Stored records
::::::::
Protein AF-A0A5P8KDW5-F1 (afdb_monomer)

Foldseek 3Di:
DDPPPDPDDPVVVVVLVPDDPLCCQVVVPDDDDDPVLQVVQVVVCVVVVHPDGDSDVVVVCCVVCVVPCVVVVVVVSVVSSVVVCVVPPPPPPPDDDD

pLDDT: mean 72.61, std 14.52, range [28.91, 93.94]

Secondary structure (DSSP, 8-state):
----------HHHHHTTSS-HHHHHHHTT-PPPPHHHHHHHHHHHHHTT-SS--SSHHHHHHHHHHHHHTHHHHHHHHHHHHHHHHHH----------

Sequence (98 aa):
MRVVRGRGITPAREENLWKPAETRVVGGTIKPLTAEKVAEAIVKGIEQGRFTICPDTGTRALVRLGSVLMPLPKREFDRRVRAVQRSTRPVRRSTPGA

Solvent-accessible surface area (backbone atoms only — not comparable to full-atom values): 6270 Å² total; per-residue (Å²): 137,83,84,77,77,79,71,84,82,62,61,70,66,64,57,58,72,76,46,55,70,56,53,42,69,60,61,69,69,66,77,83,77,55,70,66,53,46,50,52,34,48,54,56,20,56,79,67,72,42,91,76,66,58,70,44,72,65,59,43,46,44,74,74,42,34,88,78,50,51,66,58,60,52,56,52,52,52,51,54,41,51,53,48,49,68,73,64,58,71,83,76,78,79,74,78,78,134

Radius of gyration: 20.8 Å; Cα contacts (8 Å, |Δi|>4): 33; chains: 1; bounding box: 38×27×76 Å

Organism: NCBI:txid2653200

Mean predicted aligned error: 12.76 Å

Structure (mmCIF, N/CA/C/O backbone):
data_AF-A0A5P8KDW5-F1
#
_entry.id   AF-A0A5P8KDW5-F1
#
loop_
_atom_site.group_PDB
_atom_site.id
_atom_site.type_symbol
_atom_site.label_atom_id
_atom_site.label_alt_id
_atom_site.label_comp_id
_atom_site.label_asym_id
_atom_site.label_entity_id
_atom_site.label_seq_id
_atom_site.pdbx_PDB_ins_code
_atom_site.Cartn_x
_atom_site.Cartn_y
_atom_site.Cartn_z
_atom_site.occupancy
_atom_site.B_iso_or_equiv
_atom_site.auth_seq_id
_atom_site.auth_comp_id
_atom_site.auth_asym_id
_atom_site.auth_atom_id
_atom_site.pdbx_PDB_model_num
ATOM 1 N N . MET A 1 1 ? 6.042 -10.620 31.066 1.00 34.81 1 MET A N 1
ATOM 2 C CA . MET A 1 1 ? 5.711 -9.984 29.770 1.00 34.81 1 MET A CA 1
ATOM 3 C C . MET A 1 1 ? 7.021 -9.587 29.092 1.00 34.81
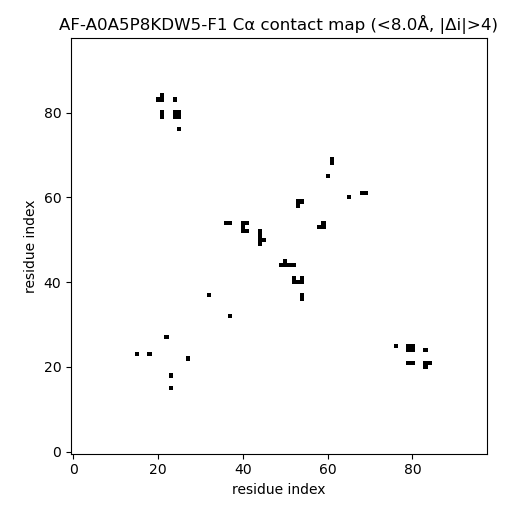 1 MET A C 1
ATOM 5 O O . MET A 1 1 ? 7.719 -8.733 29.620 1.00 34.81 1 MET A O 1
ATOM 9 N N . ARG A 1 2 ? 7.452 -10.288 28.033 1.00 28.91 2 ARG A N 1
ATOM 10 C CA . ARG A 1 2 ? 8.785 -10.107 27.421 1.00 28.91 2 ARG A CA 1
ATOM 11 C C . ARG A 1 2 ? 8.624 -9.314 26.124 1.00 28.91 2 ARG A C 1
ATOM 13 O O . ARG A 1 2 ? 8.131 -9.848 25.139 1.00 28.91 2 ARG A O 1
ATOM 20 N N . VAL A 1 3 ? 9.004 -8.038 26.144 1.00 48.59 3 VAL A N 1
ATOM 21 C CA . VAL A 1 3 ? 9.060 -7.192 24.945 1.00 48.59 3 VAL A CA 1
ATOM 22 C C . VAL A 1 3 ? 10.186 -7.722 24.058 1.00 48.59 3 VAL A C 1
ATOM 24 O O . VAL A 1 3 ? 11.367 -7.563 24.371 1.00 48.59 3 VAL A O 1
ATOM 27 N N . VAL A 1 4 ? 9.823 -8.407 22.973 1.00 48.88 4 VAL A N 1
ATOM 28 C CA . VAL A 1 4 ? 10.766 -8.823 21.932 1.00 48.88 4 VAL A CA 1
ATOM 29 C C . VAL A 1 4 ? 11.200 -7.557 21.198 1.00 48.88 4 VAL A C 1
ATOM 31 O O . VAL A 1 4 ? 10.470 -7.034 20.361 1.00 48.88 4 VAL A O 1
ATOM 34 N N . ARG A 1 5 ? 12.378 -7.024 21.544 1.00 45.59 5 ARG A N 1
ATOM 35 C CA . ARG A 1 5 ? 13.015 -5.959 20.760 1.00 45.59 5 ARG A CA 1
ATOM 36 C C . ARG A 1 5 ? 13.260 -6.500 19.351 1.00 45.59 5 ARG A C 1
ATOM 38 O O . ARG A 1 5 ? 13.994 -7.475 19.188 1.00 45.59 5 ARG A O 1
ATOM 45 N N . GLY A 1 6 ? 12.602 -5.892 18.367 1.00 43.47 6 GLY A N 1
ATOM 46 C CA . GLY A 1 6 ? 12.641 -6.282 16.963 1.00 43.47 6 GLY A CA 1
ATOM 47 C C . GLY A 1 6 ? 14.069 -6.319 16.434 1.00 43.47 6 GLY A C 1
ATOM 48 O O . GLY A 1 6 ? 14.681 -5.288 16.169 1.00 43.47 6 GLY A O 1
ATOM 49 N N . ARG A 1 7 ? 14.601 -7.529 16.271 1.00 49.44 7 ARG A N 1
ATOM 50 C CA . ARG A 1 7 ? 15.777 -7.777 15.443 1.00 49.44 7 ARG A CA 1
ATOM 51 C C . ARG A 1 7 ? 15.333 -7.469 14.010 1.00 49.44 7 ARG A C 1
ATOM 53 O O . ARG A 1 7 ? 14.393 -8.098 13.538 1.00 49.44 7 ARG A O 1
ATOM 60 N N . GLY A 1 8 ? 15.928 -6.454 13.381 1.00 46.22 8 GLY A N 1
ATOM 61 C CA . GLY A 1 8 ? 15.552 -5.979 12.048 1.00 46.22 8 GLY A CA 1
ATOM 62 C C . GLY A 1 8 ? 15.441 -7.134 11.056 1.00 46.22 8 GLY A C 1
::::::::
WHAT IS EXPECTED:
Return the complete data unchanged and include none of the pictures.

OUTPUT OF THE EXERCISE:
Protein AF-A0A5P8KDW5-F1 (afdb_monomer)

Foldseek 3Di:
DDPPPDPDDPVVVVVLVPDDPLCCQVVVPDDDDDPVLQVVQVVVCVVVVHPDGDSDVVVVCCVVCVVPCVVVVVVVSVVSSVVVCVVPPPPPPPDDDD

pLDDT: mean 72.61, std 14.52, range [28.91, 93.94]

Secondary structure (DSSP, 8-state):
----------HHHHHTTSS-HHHHHHHTT-PPPPHHHHHHHHHHHHHTT-SS--SSHHHHHHHHHHHHHTHHHHHHHHHHHHHHHHHH----------

Sequence (98 aa):
MRVVRGRGITPAREENLWKPAETRVVGGTIKPLTAEKVAEAIVKGIEQGRFTICPDTGTRALVRLGSVLMPLPKREFDRRVRAVQRSTRPVRRSTPGA

Solvent-accessible surface area (backbone atoms only — not comparable to full-atom values): 6270 Å² total; per-residue (Å²): 137,83,84,77,77,79,71,84,82,62,61,70,66,64,57,58,72,76,46,55,70,56,53,42,69,60,61,69,69,66,77,83,77,55,70,66,53,46,50,52,34,48,54,56,20,56,79,67,72,42,91,76,66,58,70,44,72,65,59,43,46,44,74,74,42,34,88,78,50,51,66,58,60,52,56,52,52,52,51,54,41,51,53,48,49,68,73,64,58,71,83,76,78,79,74,78,78,134

Radius of gyration: 20.8 Å; Cα contacts (8 Å, |Δi|>4): 33; chains: 1; bounding box: 38×27×76 Å

Organism: NCBI:txid2653200

Mean predicted aligned error: 12.76 Å

Structure (mmCIF, N/CA/C/O backbone):
data_AF-A0A5P8KDW5-F1
#
_entry.id   AF-A0A5P8KDW5-F1
#
loop_
_atom_site.group_PDB
_atom_site.id
_atom_site.type_symbol
_atom_site.label_atom_id
_atom_site.label_alt_id
_atom_site.label_comp_id
_atom_site.label_asym_id
_atom_site.label_entity_id
_atom_site.label_seq_id
_atom_site.pdbx_PDB_ins_code
_atom_site.Cartn_x
_atom_site.Cartn_y
_atom_site.Cartn_z
_atom_site.occupancy
_atom_site.B_iso_or_equiv
_atom_site.auth_seq_id
_atom_site.auth_comp_id
_atom_site.auth_asym_id
_atom_site.auth_atom_id
_atom_site.pdbx_PDB_model_num
ATOM 1 N N . MET A 1 1 ? 6.042 -10.620 31.066 1.00 34.81 1 MET A N 1
ATOM 2 C CA . MET A 1 1 ? 5.711 -9.984 29.770 1.00 34.81 1 MET A CA 1
ATOM 3 C C . MET A 1 1 ? 7.021 -9.587 29.092 1.00 34.81
 1 MET A C 1
ATOM 5 O O . MET A 1 1 ? 7.719 -8.733 29.620 1.00 34.81 1 MET A O 1
ATOM 9 N N . ARG A 1 2 ? 7.452 -10.288 28.033 1.00 28.91 2 ARG A N 1
ATOM 10 C CA . ARG A 1 2 ? 8.785 -10.107 27.421 1.00 28.91 2 ARG A CA 1
ATOM 11 C C . ARG A 1 2 ? 8.624 -9.314 26.124 1.00 28.91 2 ARG A C 1
ATOM 13 O O . ARG A 1 2 ? 8.131 -9.848 25.139 1.00 28.91 2 ARG A O 1
ATOM 20 N N . VAL A 1 3 ? 9.004 -8.038 26.144 1.00 48.59 3 VAL A N 1
ATOM 21 C CA . VAL A 1 3 ? 9.060 -7.192 24.945 1.00 48.59 3 VAL A CA 1
ATOM 22 C C . VAL A 1 3 ? 10.186 -7.722 24.058 1.00 48.59 3 VAL A C 1
ATOM 24 O O . VAL A 1 3 ? 11.367 -7.563 24.371 1.00 48.59 3 VAL A O 1
ATOM 27 N N . VAL A 1 4 ? 9.823 -8.407 22.973 1.00 48.88 4 VAL A N 1
ATOM 28 C CA . VAL A 1 4 ? 10.766 -8.823 21.932 1.00 48.88 4 VAL A CA 1
ATOM 29 C C . VAL A 1 4 ? 11.200 -7.557 21.198 1.00 48.88 4 VAL A C 1
ATOM 31 O O . VAL A 1 4 ? 10.470 -7.034 20.361 1.00 48.88 4 VAL A O 1
ATOM 34 N N . ARG A 1 5 ? 12.378 -7.024 21.544 1.00 45.59 5 ARG A N 1
ATOM 35 C CA . ARG A 1 5 ? 13.015 -5.959 20.760 1.00 45.59 5 ARG A CA 1
ATOM 36 C C . ARG A 1 5 ? 13.260 -6.500 19.351 1.00 45.59 5 ARG A C 1
ATOM 38 O O . ARG A 1 5 ? 13.994 -7.475 19.188 1.00 45.59 5 ARG A O 1
ATOM 45 N N . GLY A 1 6 ? 12.602 -5.892 18.367 1.00 43.47 6 GLY A N 1
ATOM 46 C CA . GLY A 1 6 ? 12.641 -6.282 16.963 1.00 43.47 6 GLY A CA 1
ATOM 47 C C . GLY A 1 6 ? 14.069 -6.319 16.434 1.00 43.47 6 GLY A C 1
ATOM 48 O O . GLY A 1 6 ? 14.681 -5.288 16.169 1.00 43.47 6 GLY A O 1
ATOM 49 N N . ARG A 1 7 ? 14.601 -7.529 16.271 1.00 49.44 7 ARG A N 1
ATOM 50 C CA . ARG A 1 7 ? 15.777 -7.777 15.443 1.00 49.44 7 ARG A CA 1
ATOM 51 C C . ARG A 1 7 ? 15.333 -7.469 14.010 1.00 49.44 7 ARG A C 1
ATOM 53 O O . ARG A 1 7 ? 14.393 -8.098 13.538 1.00 49.44 7 ARG A O 1
ATOM 60 N N . GLY A 1 8 ? 15.928 -6.454 13.381 1.00 46.22 8 GLY A N 1
ATOM 61 C CA . GLY A 1 8 ? 15.552 -5.979 12.048 1.00 46.22 8 GLY A CA 1
ATOM 62 C C . GLY A 1 8 ? 15.441 -7.134 11.056 1.00 46.22 8 GLY A C 1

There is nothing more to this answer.